Asked about this later, Raghuvansh Prasad hid his disappointment and circumvented the answer: “Theek hai. Unhe laga ki unhe announce karna chahiye, toh unhone kar diya. (It’s okay. They [Congress] thought they should announce it, so they did),” he said. Even though this was an off-the-record interaction, not once did he speak against the Congress or Gandhi, such was his decency.

He was the Union Rural Development Minister from 2004 to 2009 and steered the flagship National Rural Employment Guarantee Scheme into becoming NREG Act, 2005. Later the Act was renamed MGNREGA.

Always politically correct, Raghuvansh Prasad would silently listen to journalists’ outpourings on how instead of an inexperienced Rabri Devi, he should have been made the Chief Minister of Bihar in 1997 when incumbent Chief Minister Lalu Prasad Yadav went to serve a jail term in fodder scam.

However, Lalu Yadav has never been apologetic about the dynastic rule in his party which prevented Raghuvansh Prasad from attaining his full potential and rising to the top position. Even now when Yadav is serving a jail sentence, Raghuvansh Prasad, though party vice-president, had to play second fiddle to his sons, Tejashwi Yadav and Tej Pratap Yadav, in the party.

Raghuvansh Babu’s famous ‘dahi-chura’ (yogurt and flattened rice) parties on Makar Sankranti (harvest festival in January) were very popular and his list of invitees swelled over the years to include print and electronic media, bureaucrats and ministerial colleagues from Bihar. He would personally escort every guest to the laid out buffet and not allow anyone to leave without at least having `gajak’ (dessert made from jaggery and sesame seeds) on the festive occasion. There was no formality and no security hindrances at such do’s. He was such a perfect host that the spread would not just comprise `dahi-chura’ but also include north Indian delicacies for the uninitiated.

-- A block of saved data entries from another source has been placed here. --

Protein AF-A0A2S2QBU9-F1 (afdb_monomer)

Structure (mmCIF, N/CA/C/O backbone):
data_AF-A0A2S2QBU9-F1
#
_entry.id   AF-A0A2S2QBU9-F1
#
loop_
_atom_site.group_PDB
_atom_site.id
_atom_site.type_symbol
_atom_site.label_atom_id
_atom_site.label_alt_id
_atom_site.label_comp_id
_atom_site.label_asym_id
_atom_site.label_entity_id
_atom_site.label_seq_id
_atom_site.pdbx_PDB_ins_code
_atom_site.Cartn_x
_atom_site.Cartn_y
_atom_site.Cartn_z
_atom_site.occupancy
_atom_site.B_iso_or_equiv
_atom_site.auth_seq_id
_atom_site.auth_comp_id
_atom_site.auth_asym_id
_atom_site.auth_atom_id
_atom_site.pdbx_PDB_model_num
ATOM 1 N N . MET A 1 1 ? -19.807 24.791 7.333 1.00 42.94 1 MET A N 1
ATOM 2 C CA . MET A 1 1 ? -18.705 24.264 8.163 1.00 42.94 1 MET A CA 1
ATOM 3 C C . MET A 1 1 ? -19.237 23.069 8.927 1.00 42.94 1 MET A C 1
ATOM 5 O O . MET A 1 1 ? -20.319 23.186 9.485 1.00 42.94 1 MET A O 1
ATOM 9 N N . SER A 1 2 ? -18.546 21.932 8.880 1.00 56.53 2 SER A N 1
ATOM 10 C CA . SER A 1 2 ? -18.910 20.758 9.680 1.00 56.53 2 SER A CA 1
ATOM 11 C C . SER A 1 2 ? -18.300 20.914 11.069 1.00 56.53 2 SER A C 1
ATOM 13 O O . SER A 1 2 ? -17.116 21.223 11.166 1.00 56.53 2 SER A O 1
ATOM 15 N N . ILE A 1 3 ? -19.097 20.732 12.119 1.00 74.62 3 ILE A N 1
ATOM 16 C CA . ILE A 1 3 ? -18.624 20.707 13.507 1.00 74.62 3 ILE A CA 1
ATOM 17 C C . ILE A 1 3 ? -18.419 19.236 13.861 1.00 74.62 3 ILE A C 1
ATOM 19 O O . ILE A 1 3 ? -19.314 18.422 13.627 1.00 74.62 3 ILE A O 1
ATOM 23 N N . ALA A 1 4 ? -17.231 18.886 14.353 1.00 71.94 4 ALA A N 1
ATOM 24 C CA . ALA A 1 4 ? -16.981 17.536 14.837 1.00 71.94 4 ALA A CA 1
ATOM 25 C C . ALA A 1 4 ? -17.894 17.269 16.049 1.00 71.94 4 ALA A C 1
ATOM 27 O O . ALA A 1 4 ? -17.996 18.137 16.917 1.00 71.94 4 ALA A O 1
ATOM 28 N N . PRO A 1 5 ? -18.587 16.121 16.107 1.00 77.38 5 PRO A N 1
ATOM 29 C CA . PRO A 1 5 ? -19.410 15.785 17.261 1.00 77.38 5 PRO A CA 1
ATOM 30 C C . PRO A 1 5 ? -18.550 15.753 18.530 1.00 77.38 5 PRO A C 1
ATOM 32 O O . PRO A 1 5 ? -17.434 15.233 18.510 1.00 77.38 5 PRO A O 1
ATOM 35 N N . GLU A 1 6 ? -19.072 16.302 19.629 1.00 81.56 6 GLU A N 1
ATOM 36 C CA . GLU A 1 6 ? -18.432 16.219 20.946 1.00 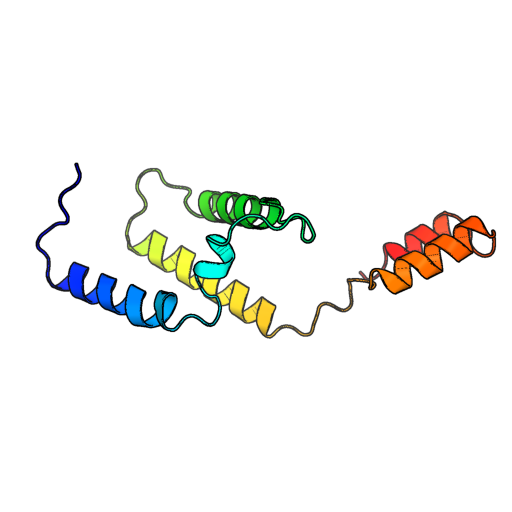81.56 6 GLU A CA 1
ATOM 37 C C . GLU A 1 6 ? -18.572 14.794 21.500 1.00 81.56 6 GLU A C 1
ATOM 39 O O . GLU A 1 6 ? -19.425 14.499 22.334 1.00 81.56 6 GLU A O 1
ATOM 44 N N . ASP A 1 7 ? -17.745 13.886 20.988 1.00 87.44 7 ASP A N 1
ATOM 45 C CA . ASP A 1 7 ? -17.669 12.497 21.427 1.00 87.44 7 ASP A CA 1
ATOM 46 C C . ASP A 1 7 ? -16.215 12.138 21.733 1.00 87.44 7 ASP A C 1
ATOM 48 O O . ASP A 1 7 ? -15.352 12.064 20.854 1.00 87.44 7 ASP A O 1
ATOM 52 N N . GLN A 1 8 ? -15.949 11.876 23.011 1.00 88.38 8 GLN A N 1
ATOM 53 C CA . GLN A 1 8 ? -14.613 11.557 23.501 1.00 88.38 8 GLN A CA 1
ATOM 54 C C . GLN A 1 8 ? -14.049 10.257 22.900 1.00 88.38 8 GLN A C 1
ATOM 56 O O . GLN A 1 8 ? -12.833 10.087 22.824 1.00 88.38 8 GLN A O 1
ATOM 61 N N . THR A 1 9 ? -14.909 9.335 22.467 1.00 84.75 9 THR A N 1
ATOM 62 C CA . THR A 1 9 ? -14.520 8.097 21.779 1.00 84.75 9 THR A CA 1
ATOM 63 C C . THR A 1 9 ? -14.001 8.404 20.382 1.00 84.75 9 THR A C 1
ATOM 65 O O . THR A 1 9 ? -12.975 7.863 19.976 1.00 84.75 9 THR A O 1
ATOM 68 N N . ILE A 1 10 ? -14.673 9.313 19.669 1.00 82.75 10 ILE A N 1
ATOM 69 C CA . ILE A 1 10 ? -14.272 9.750 18.329 1.00 82.75 10 ILE A CA 1
ATOM 70 C C . ILE A 1 10 ? -12.946 10.514 18.397 1.00 82.75 10 ILE A C 1
ATOM 72 O O . ILE A 1 10 ? -12.065 10.262 17.574 1.00 82.75 10 ILE A O 1
ATOM 76 N N . SER A 1 11 ? -12.764 11.384 19.398 1.00 86.19 11 SER A N 1
ATOM 77 C CA . SER A 1 11 ? -11.485 12.073 19.623 1.00 86.19 11 SER A CA 1
ATOM 78 C C . SER A 1 11 ? -10.351 11.084 19.884 1.00 86.19 11 SER A C 1
ATOM 80 O O . SER A 1 11 ? -9.371 11.091 19.151 1.00 86.19 11 SER A O 1
ATOM 82 N N . LYS A 1 12 ? -10.526 10.149 20.828 1.00 89.50 12 LYS A N 1
ATOM 83 C CA . LYS A 1 12 ? -9.508 9.128 21.137 1.00 89.50 12 LYS A CA 1
ATOM 84 C C . LYS A 1 12 ? -9.143 8.266 19.930 1.00 89.50 12 LYS A C 1
ATOM 86 O O . LYS A 1 12 ? -7.976 7.941 19.741 1.00 89.50 12 LYS A O 1
ATOM 91 N N . LEU A 1 13 ? -10.133 7.880 19.124 1.00 84.56 13 LEU A N 1
ATOM 92 C CA . LEU A 1 13 ? -9.889 7.135 17.890 1.00 84.56 13 LEU A CA 1
ATOM 93 C C . LEU A 1 13 ? -9.080 7.968 16.887 1.00 84.56 13 LEU A C 1
ATOM 95 O O . LEU A 1 13 ? -8.163 7.446 16.260 1.00 84.56 13 LEU A O 1
ATOM 99 N N . SER A 1 14 ? -9.419 9.248 16.740 1.00 84.44 14 SER A N 1
ATOM 100 C CA . SER A 1 14 ? -8.735 10.160 15.819 1.00 84.44 14 SER A CA 1
ATOM 101 C C . SER A 1 14 ? -7.281 10.386 16.234 1.00 84.44 14 SER A C 1
ATOM 103 O O . SER A 1 14 ? -6.392 10.268 15.393 1.00 84.44 14 SER A O 1
ATOM 105 N N . ASP A 1 15 ? -7.041 10.620 17.527 1.00 89.25 15 ASP A N 1
ATOM 106 C CA . ASP A 1 15 ? -5.701 10.789 18.097 1.00 89.25 15 ASP A CA 1
ATOM 107 C C . ASP A 1 15 ? -4.861 9.522 17.891 1.00 89.25 15 ASP A C 1
ATOM 109 O O . ASP A 1 15 ? -3.740 9.589 17.393 1.00 89.25 15 ASP A O 1
ATOM 113 N N . TYR A 1 16 ? -5.438 8.343 18.156 1.00 87.19 16 TYR A N 1
ATOM 114 C CA . TYR A 1 16 ? -4.767 7.065 17.910 1.00 87.19 16 TYR A CA 1
ATOM 115 C C . TYR A 1 16 ? -4.352 6.894 16.443 1.00 87.19 16 TYR A C 1
ATOM 117 O O . TYR A 1 16 ? -3.238 6.442 16.167 1.00 87.19 16 TYR A O 1
ATOM 125 N N . ILE A 1 17 ? -5.229 7.256 15.498 1.00 82.12 17 ILE A N 1
ATOM 126 C CA . ILE A 1 17 ? -4.927 7.172 14.065 1.00 82.12 17 ILE A CA 1
ATOM 127 C C . ILE A 1 17 ? -3.783 8.121 13.696 1.00 82.12 17 ILE A C 1
ATOM 129 O O . ILE A 1 17 ? -2.859 7.707 12.991 1.00 82.12 17 ILE A O 1
ATOM 133 N N . LEU A 1 18 ? -3.837 9.366 14.174 1.00 83.88 18 LEU A N 1
ATOM 134 C CA . LEU A 1 18 ? -2.815 10.377 13.918 1.00 83.88 18 LEU A CA 1
ATOM 135 C C . LEU A 1 18 ? -1.450 9.911 14.433 1.00 83.88 18 LEU A C 1
ATOM 137 O O . LEU A 1 18 ? -0.502 9.799 13.658 1.00 83.88 18 LEU A O 1
ATOM 141 N N . GLU A 1 19 ? -1.372 9.554 15.711 1.00 87.12 19 GLU A N 1
ATOM 142 C CA . GLU A 1 19 ? -0.112 9.193 16.358 1.00 87.12 19 GLU A CA 1
ATOM 143 C C . GLU A 1 19 ? 0.475 7.892 15.793 1.00 87.12 19 GLU A C 1
ATOM 145 O O . GLU A 1 19 ? 1.683 7.802 15.569 1.00 87.12 19 GLU A O 1
ATOM 150 N N . THR A 1 20 ? -0.363 6.886 15.517 1.00 80.50 20 THR A N 1
ATOM 151 C CA . THR A 1 20 ? 0.094 5.532 15.143 1.00 80.50 20 THR A CA 1
ATOM 152 C C . THR A 1 20 ? 0.350 5.362 13.647 1.00 80.50 20 THR A C 1
ATOM 154 O O . THR A 1 20 ? 1.211 4.577 13.257 1.00 80.50 20 THR A O 1
ATOM 157 N N . TYR A 1 21 ? -0.411 6.044 12.788 1.00 74.12 21 TYR A N 1
ATOM 158 C CA . TYR A 1 21 ? -0.382 5.781 11.343 1.00 74.12 21 TYR A CA 1
ATOM 159 C C . TYR A 1 21 ? -0.004 6.984 10.491 1.00 74.12 21 TYR A C 1
ATOM 161 O O . TYR A 1 21 ? 0.284 6.790 9.312 1.00 74.12 21 TYR A O 1
ATOM 169 N N . ILE A 1 22 ? -0.017 8.201 11.040 1.00 78.12 22 ILE A N 1
ATOM 170 C CA . ILE A 1 22 ? 0.349 9.411 10.298 1.00 78.12 22 ILE A CA 1
ATOM 171 C C . ILE A 1 22 ? 1.708 9.914 10.784 1.00 78.12 22 ILE A C 1
ATOM 173 O O . ILE A 1 22 ? 2.662 9.897 10.009 1.00 78.12 22 ILE A O 1
ATOM 177 N N . ASP A 1 23 ? 1.822 10.286 12.060 1.00 81.75 23 ASP A N 1
ATOM 178 C CA . ASP A 1 23 ? 3.034 10.904 12.610 1.00 81.75 23 ASP A CA 1
ATOM 179 C C . ASP A 1 23 ? 4.187 9.904 12.754 1.00 81.75 23 ASP A C 1
ATOM 181 O O . ASP A 1 23 ? 5.334 10.221 12.442 1.00 81.75 23 ASP A O 1
ATOM 185 N N . SER A 1 24 ? 3.894 8.668 13.169 1.00 77.38 24 SER A N 1
ATOM 186 C CA . SER A 1 24 ? 4.889 7.585 13.256 1.00 77.38 24 SER A CA 1
ATOM 187 C C . SER A 1 24 ? 4.994 6.735 11.981 1.00 77.38 24 SER A C 1
ATOM 189 O O . SER A 1 24 ? 5.652 5.691 11.969 1.00 77.38 24 SER A O 1
ATOM 191 N N . SER A 1 25 ? 4.372 7.179 10.886 1.00 72.38 25 SER A N 1
ATOM 192 C CA . SER A 1 25 ? 4.377 6.465 9.610 1.00 72.38 25 SER A CA 1
ATOM 193 C C . SER A 1 25 ? 5.779 6.353 9.009 1.00 72.38 25 SER A C 1
ATOM 195 O O . SER A 1 25 ? 6.496 7.341 8.859 1.00 72.38 25 SER A O 1
ATOM 197 N N . ILE A 1 26 ? 6.126 5.158 8.521 1.00 67.25 26 ILE A N 1
ATOM 198 C CA . ILE A 1 26 ? 7.294 4.952 7.643 1.00 67.25 26 ILE A CA 1
ATOM 199 C C . ILE A 1 26 ? 7.138 5.652 6.281 1.00 67.25 26 ILE A C 1
ATOM 201 O O . ILE A 1 26 ? 8.120 5.867 5.571 1.00 67.25 26 ILE A O 1
ATOM 205 N N . PHE A 1 27 ? 5.906 6.014 5.915 1.00 63.41 27 PHE A N 1
ATOM 206 C CA . PHE A 1 27 ? 5.571 6.778 4.721 1.00 63.41 27 PH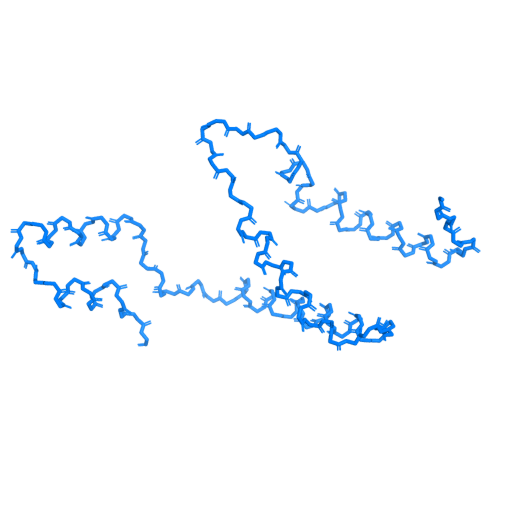E A CA 1
ATOM 207 C C . PHE A 1 27 ? 5.179 8.195 5.139 1.00 63.41 27 PHE A C 1
ATOM 209 O O . PHE A 1 27 ? 4.008 8.470 5.406 1.00 63.41 27 PHE A O 1
ATOM 216 N N . SER A 1 28 ? 6.173 9.083 5.217 1.00 65.50 28 SER A N 1
ATOM 217 C CA . SER A 1 28 ? 5.961 10.481 5.600 1.00 65.50 28 SER A CA 1
ATOM 218 C C . SER A 1 28 ? 4.956 11.161 4.667 1.00 65.50 28 SER A C 1
ATOM 220 O O . SER A 1 28 ? 5.081 11.101 3.439 1.00 65.50 28 SER A O 1
ATOM 222 N N . SER A 1 29 ? 3.981 11.855 5.256 1.00 64.81 29 SER A N 1
ATOM 223 C CA . SER A 1 29 ? 3.009 12.692 4.544 1.00 64.81 29 SER A CA 1
ATOM 224 C C . SER A 1 29 ? 3.687 13.783 3.705 1.00 64.81 29 SER A C 1
ATOM 226 O O . SER A 1 29 ? 3.151 14.195 2.673 1.00 64.81 29 SER A O 1
ATOM 228 N N . GLU A 1 30 ? 4.912 14.178 4.067 1.00 66.75 30 GLU A N 1
ATOM 229 C CA . GLU A 1 30 ? 5.739 15.099 3.290 1.00 66.75 30 GLU A CA 1
ATOM 230 C C . GLU A 1 30 ? 6.037 14.566 1.888 1.00 66.75 30 GLU A C 1
ATOM 232 O O . GLU A 1 30 ? 6.121 15.355 0.956 1.00 66.75 30 GLU A O 1
ATOM 237 N N . ILE A 1 31 ? 6.144 13.247 1.689 1.00 63.69 31 ILE A N 1
ATOM 238 C CA . ILE A 1 31 ? 6.390 12.666 0.358 1.00 63.69 31 ILE A CA 1
ATOM 239 C C . ILE A 1 31 ? 5.225 12.989 -0.587 1.00 63.69 31 ILE A C 1
ATOM 241 O O . ILE A 1 31 ? 5.448 13.307 -1.757 1.00 63.69 31 ILE A O 1
ATOM 245 N N . CYS A 1 32 ? 3.996 12.961 -0.071 1.00 60.50 32 CYS A N 1
ATOM 246 C CA . CYS A 1 32 ? 2.784 13.292 -0.818 1.00 60.50 32 CYS A CA 1
ATOM 247 C C . CYS A 1 32 ? 2.568 14.810 -0.959 1.00 60.50 32 CYS A C 1
ATOM 249 O O . CYS A 1 32 ? 1.937 15.239 -1.922 1.00 60.50 32 CYS A O 1
ATOM 251 N N . ALA A 1 33 ? 3.092 15.617 -0.030 1.00 65.81 33 ALA A N 1
ATOM 252 C CA . ALA A 1 33 ? 2.934 17.075 -0.006 1.00 65.81 33 ALA A CA 1
ATOM 253 C C . ALA A 1 33 ? 4.140 17.858 -0.569 1.00 65.81 33 ALA A C 1
ATOM 255 O O . ALA A 1 33 ? 4.102 19.088 -0.644 1.00 65.81 33 ALA A O 1
ATOM 256 N N . LYS A 1 34 ? 5.225 17.179 -0.962 1.00 68.75 34 LYS A N 1
ATOM 257 C CA . LYS A 1 34 ? 6.442 17.833 -1.452 1.00 68.75 34 LYS A CA 1
ATOM 258 C C . LYS A 1 34 ? 6.191 18.503 -2.798 1.00 68.75 34 LYS A C 1
ATOM 260 O O . LYS A 1 34 ? 5.610 17.905 -3.705 1.00 68.75 34 LYS A O 1
ATOM 265 N N . ILE A 1 35 ? 6.731 19.714 -2.943 1.00 67.81 35 ILE A N 1
ATOM 266 C CA . ILE A 1 35 ? 6.738 20.473 -4.199 1.00 67.81 35 ILE A CA 1
ATOM 267 C C . ILE A 1 35 ? 7.222 19.557 -5.342 1.00 67.81 35 ILE A C 1
ATOM 269 O O . ILE A 1 35 ? 8.186 18.798 -5.142 1.00 67.81 35 ILE A O 1
ATOM 273 N N . PRO A 1 36 ? 6.530 19.554 -6.498 1.00 64.56 36 PRO A N 1
ATOM 274 C CA . PRO A 1 36 ? 6.921 18.741 -7.640 1.00 64.56 36 PRO A CA 1
ATOM 275 C C . PRO A 1 36 ? 8.356 19.069 -8.050 1.00 64.56 36 PRO A C 1
ATOM 277 O O . PRO A 1 36 ? 8.733 20.231 -8.177 1.00 64.56 36 PRO A O 1
ATOM 280 N N . ASP A 1 37 ? 9.158 18.020 -8.189 1.00 70.38 37 ASP A N 1
ATOM 281 C CA . ASP A 1 37 ? 10.557 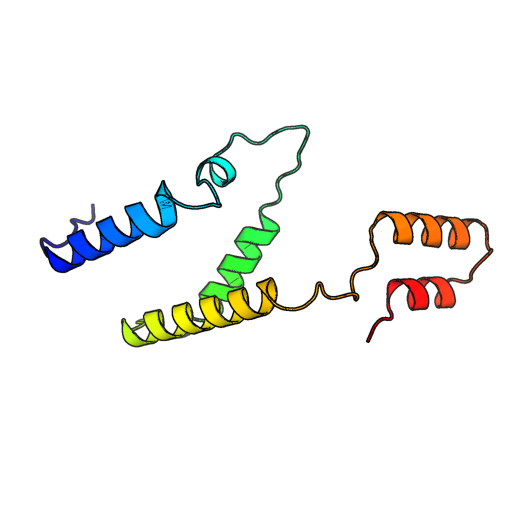18.111 -8.585 1.00 70.38 37 ASP A CA 1
ATOM 282 C C . ASP A 1 37 ? 10.640 17.991 -10.112 1.00 70.38 37 ASP A C 1
ATOM 284 O O . ASP A 1 37 ? 9.971 17.139 -10.696 1.00 70.38 37 ASP A O 1
ATOM 288 N N . ASN A 1 38 ? 11.442 18.834 -10.760 1.00 65.88 38 ASN A N 1
ATOM 289 C CA . ASN A 1 38 ? 11.608 18.798 -12.213 1.00 65.88 38 ASN A CA 1
ATOM 290 C C . ASN A 1 38 ? 12.458 17.603 -12.680 1.00 65.88 38 ASN A C 1
ATOM 292 O O . ASN A 1 38 ? 12.375 17.234 -13.849 1.00 65.88 38 ASN A O 1
ATOM 296 N N . GLU A 1 39 ? 13.245 16.982 -11.795 1.00 67.56 39 GLU A N 1
ATOM 297 C CA . GLU A 1 39 ? 14.052 15.798 -12.123 1.00 67.56 39 GLU A CA 1
ATOM 298 C C . GLU A 1 39 ? 13.287 14.481 -11.929 1.00 67.56 39 GLU A C 1
ATOM 300 O O . GLU A 1 39 ? 13.578 13.480 -12.586 1.00 67.56 39 GLU A O 1
ATOM 305 N N . ILE A 1 40 ? 12.271 14.472 -11.060 1.00 62.88 40 ILE A N 1
ATOM 306 C CA . ILE A 1 40 ? 11.458 13.290 -10.762 1.00 62.88 40 ILE A CA 1
ATOM 307 C C . ILE A 1 40 ? 10.021 13.566 -11.196 1.00 62.88 40 ILE A C 1
ATOM 309 O O . ILE A 1 40 ? 9.243 14.166 -10.454 1.00 62.88 40 ILE A O 1
ATOM 313 N N . MET A 1 41 ? 9.633 13.055 -12.370 1.00 62.94 41 MET A N 1
ATOM 314 C CA . MET A 1 41 ? 8.226 13.031 -12.781 1.00 62.94 41 MET A CA 1
ATOM 315 C C . MET A 1 41 ? 7.406 12.180 -11.802 1.00 62.94 41 MET A C 1
ATOM 317 O O . MET A 1 41 ? 7.317 10.957 -11.917 1.00 62.94 41 MET A O 1
ATOM 321 N N . ARG A 1 42 ? 6.778 12.837 -10.825 1.00 63.44 42 ARG A N 1
ATOM 322 C CA . ARG A 1 42 ? 5.766 12.215 -9.969 1.00 63.44 42 ARG A CA 1
ATOM 323 C C . ARG A 1 42 ? 4.474 12.119 -10.773 1.00 63.44 42 ARG A C 1
ATOM 325 O O . ARG A 1 42 ? 3.876 13.133 -11.114 1.00 63.44 42 ARG A O 1
ATOM 332 N N . THR A 1 43 ? 4.055 10.899 -11.095 1.00 67.88 43 THR A N 1
ATOM 333 C CA . THR A 1 43 ? 2.747 10.660 -11.722 1.00 67.88 43 THR A CA 1
ATOM 334 C C . THR A 1 43 ? 1.709 10.365 -10.642 1.00 67.88 43 THR A C 1
ATOM 336 O O . THR A 1 43 ? 1.985 9.633 -9.692 1.00 67.88 43 THR A O 1
ATOM 339 N N . THR A 1 44 ? 0.505 10.916 -10.782 1.00 68.38 44 THR A N 1
ATOM 340 C CA . THR A 1 44 ? -0.631 10.652 -9.879 1.00 68.38 44 THR A CA 1
ATOM 341 C C . THR A 1 44 ? -1.309 9.312 -10.162 1.00 68.38 44 THR A C 1
ATOM 343 O O . THR A 1 44 ? -2.127 8.865 -9.364 1.00 68.38 44 THR A O 1
ATOM 346 N N . ASN A 1 45 ? -0.919 8.624 -11.241 1.00 76.31 45 ASN A N 1
ATOM 347 C CA . ASN A 1 45 ? -1.502 7.362 -11.706 1.00 76.31 45 ASN A CA 1
ATOM 348 C C . ASN A 1 45 ? -1.634 6.304 -10.602 1.00 76.31 45 ASN A C 1
ATOM 350 O O . ASN A 1 45 ? -2.633 5.592 -10.547 1.00 76.31 45 ASN A O 1
ATOM 354 N N . ALA A 1 46 ? -0.637 6.191 -9.718 1.00 70.94 46 ALA A N 1
ATOM 355 C CA . ALA A 1 46 ? -0.672 5.224 -8.623 1.00 70.94 46 ALA A CA 1
ATOM 356 C C . ALA A 1 46 ? -1.749 5.576 -7.583 1.00 70.94 46 ALA A C 1
ATOM 358 O O . ALA A 1 46 ? -2.558 4.718 -7.228 1.00 70.94 46 ALA A O 1
ATOM 359 N N . ALA A 1 47 ? -1.802 6.838 -7.145 1.00 75.25 47 ALA A N 1
ATOM 360 C CA . ALA A 1 47 ? -2.808 7.316 -6.200 1.00 75.25 47 ALA A CA 1
ATOM 361 C C . ALA A 1 47 ? -4.218 7.259 -6.808 1.00 75.25 47 ALA A C 1
ATOM 363 O O . ALA A 1 47 ? -5.149 6.773 -6.176 1.00 75.25 47 ALA A O 1
ATOM 364 N N . GLU A 1 48 ? -4.377 7.678 -8.064 1.00 80.94 48 GLU A N 1
ATOM 365 C CA . GLU A 1 48 ? -5.652 7.614 -8.786 1.00 80.94 48 GLU A CA 1
ATOM 366 C C . GLU A 1 48 ? -6.148 6.176 -8.968 1.00 80.94 48 GLU A C 1
ATOM 368 O O . GLU A 1 48 ? -7.336 5.904 -8.782 1.00 80.94 48 GLU A O 1
ATOM 373 N N . SER A 1 49 ? -5.248 5.248 -9.309 1.00 81.56 49 SER A N 1
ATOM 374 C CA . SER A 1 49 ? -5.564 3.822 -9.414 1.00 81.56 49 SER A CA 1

One hardly ever saw him lose his cool. He was always smiling and welcoming and maintained an open house for journalists at his Ministry office in Krishi Bhavan. In fact, he had earmarked afternoon time for “milna ho toh” (“if you want to meet”), a rarity now. And, while he did not talk much about his own ministry, he would share nuggets about other departments.

As for political news: Such was his understanding of the political nuances, so well-informed was he and so affable, that he was amongst the most sought-after politicians amongst the media.

Such politicians are rare to come by. He deserved better and more.

The author is a New Delhi-based senior journalist. Views expressed are personal.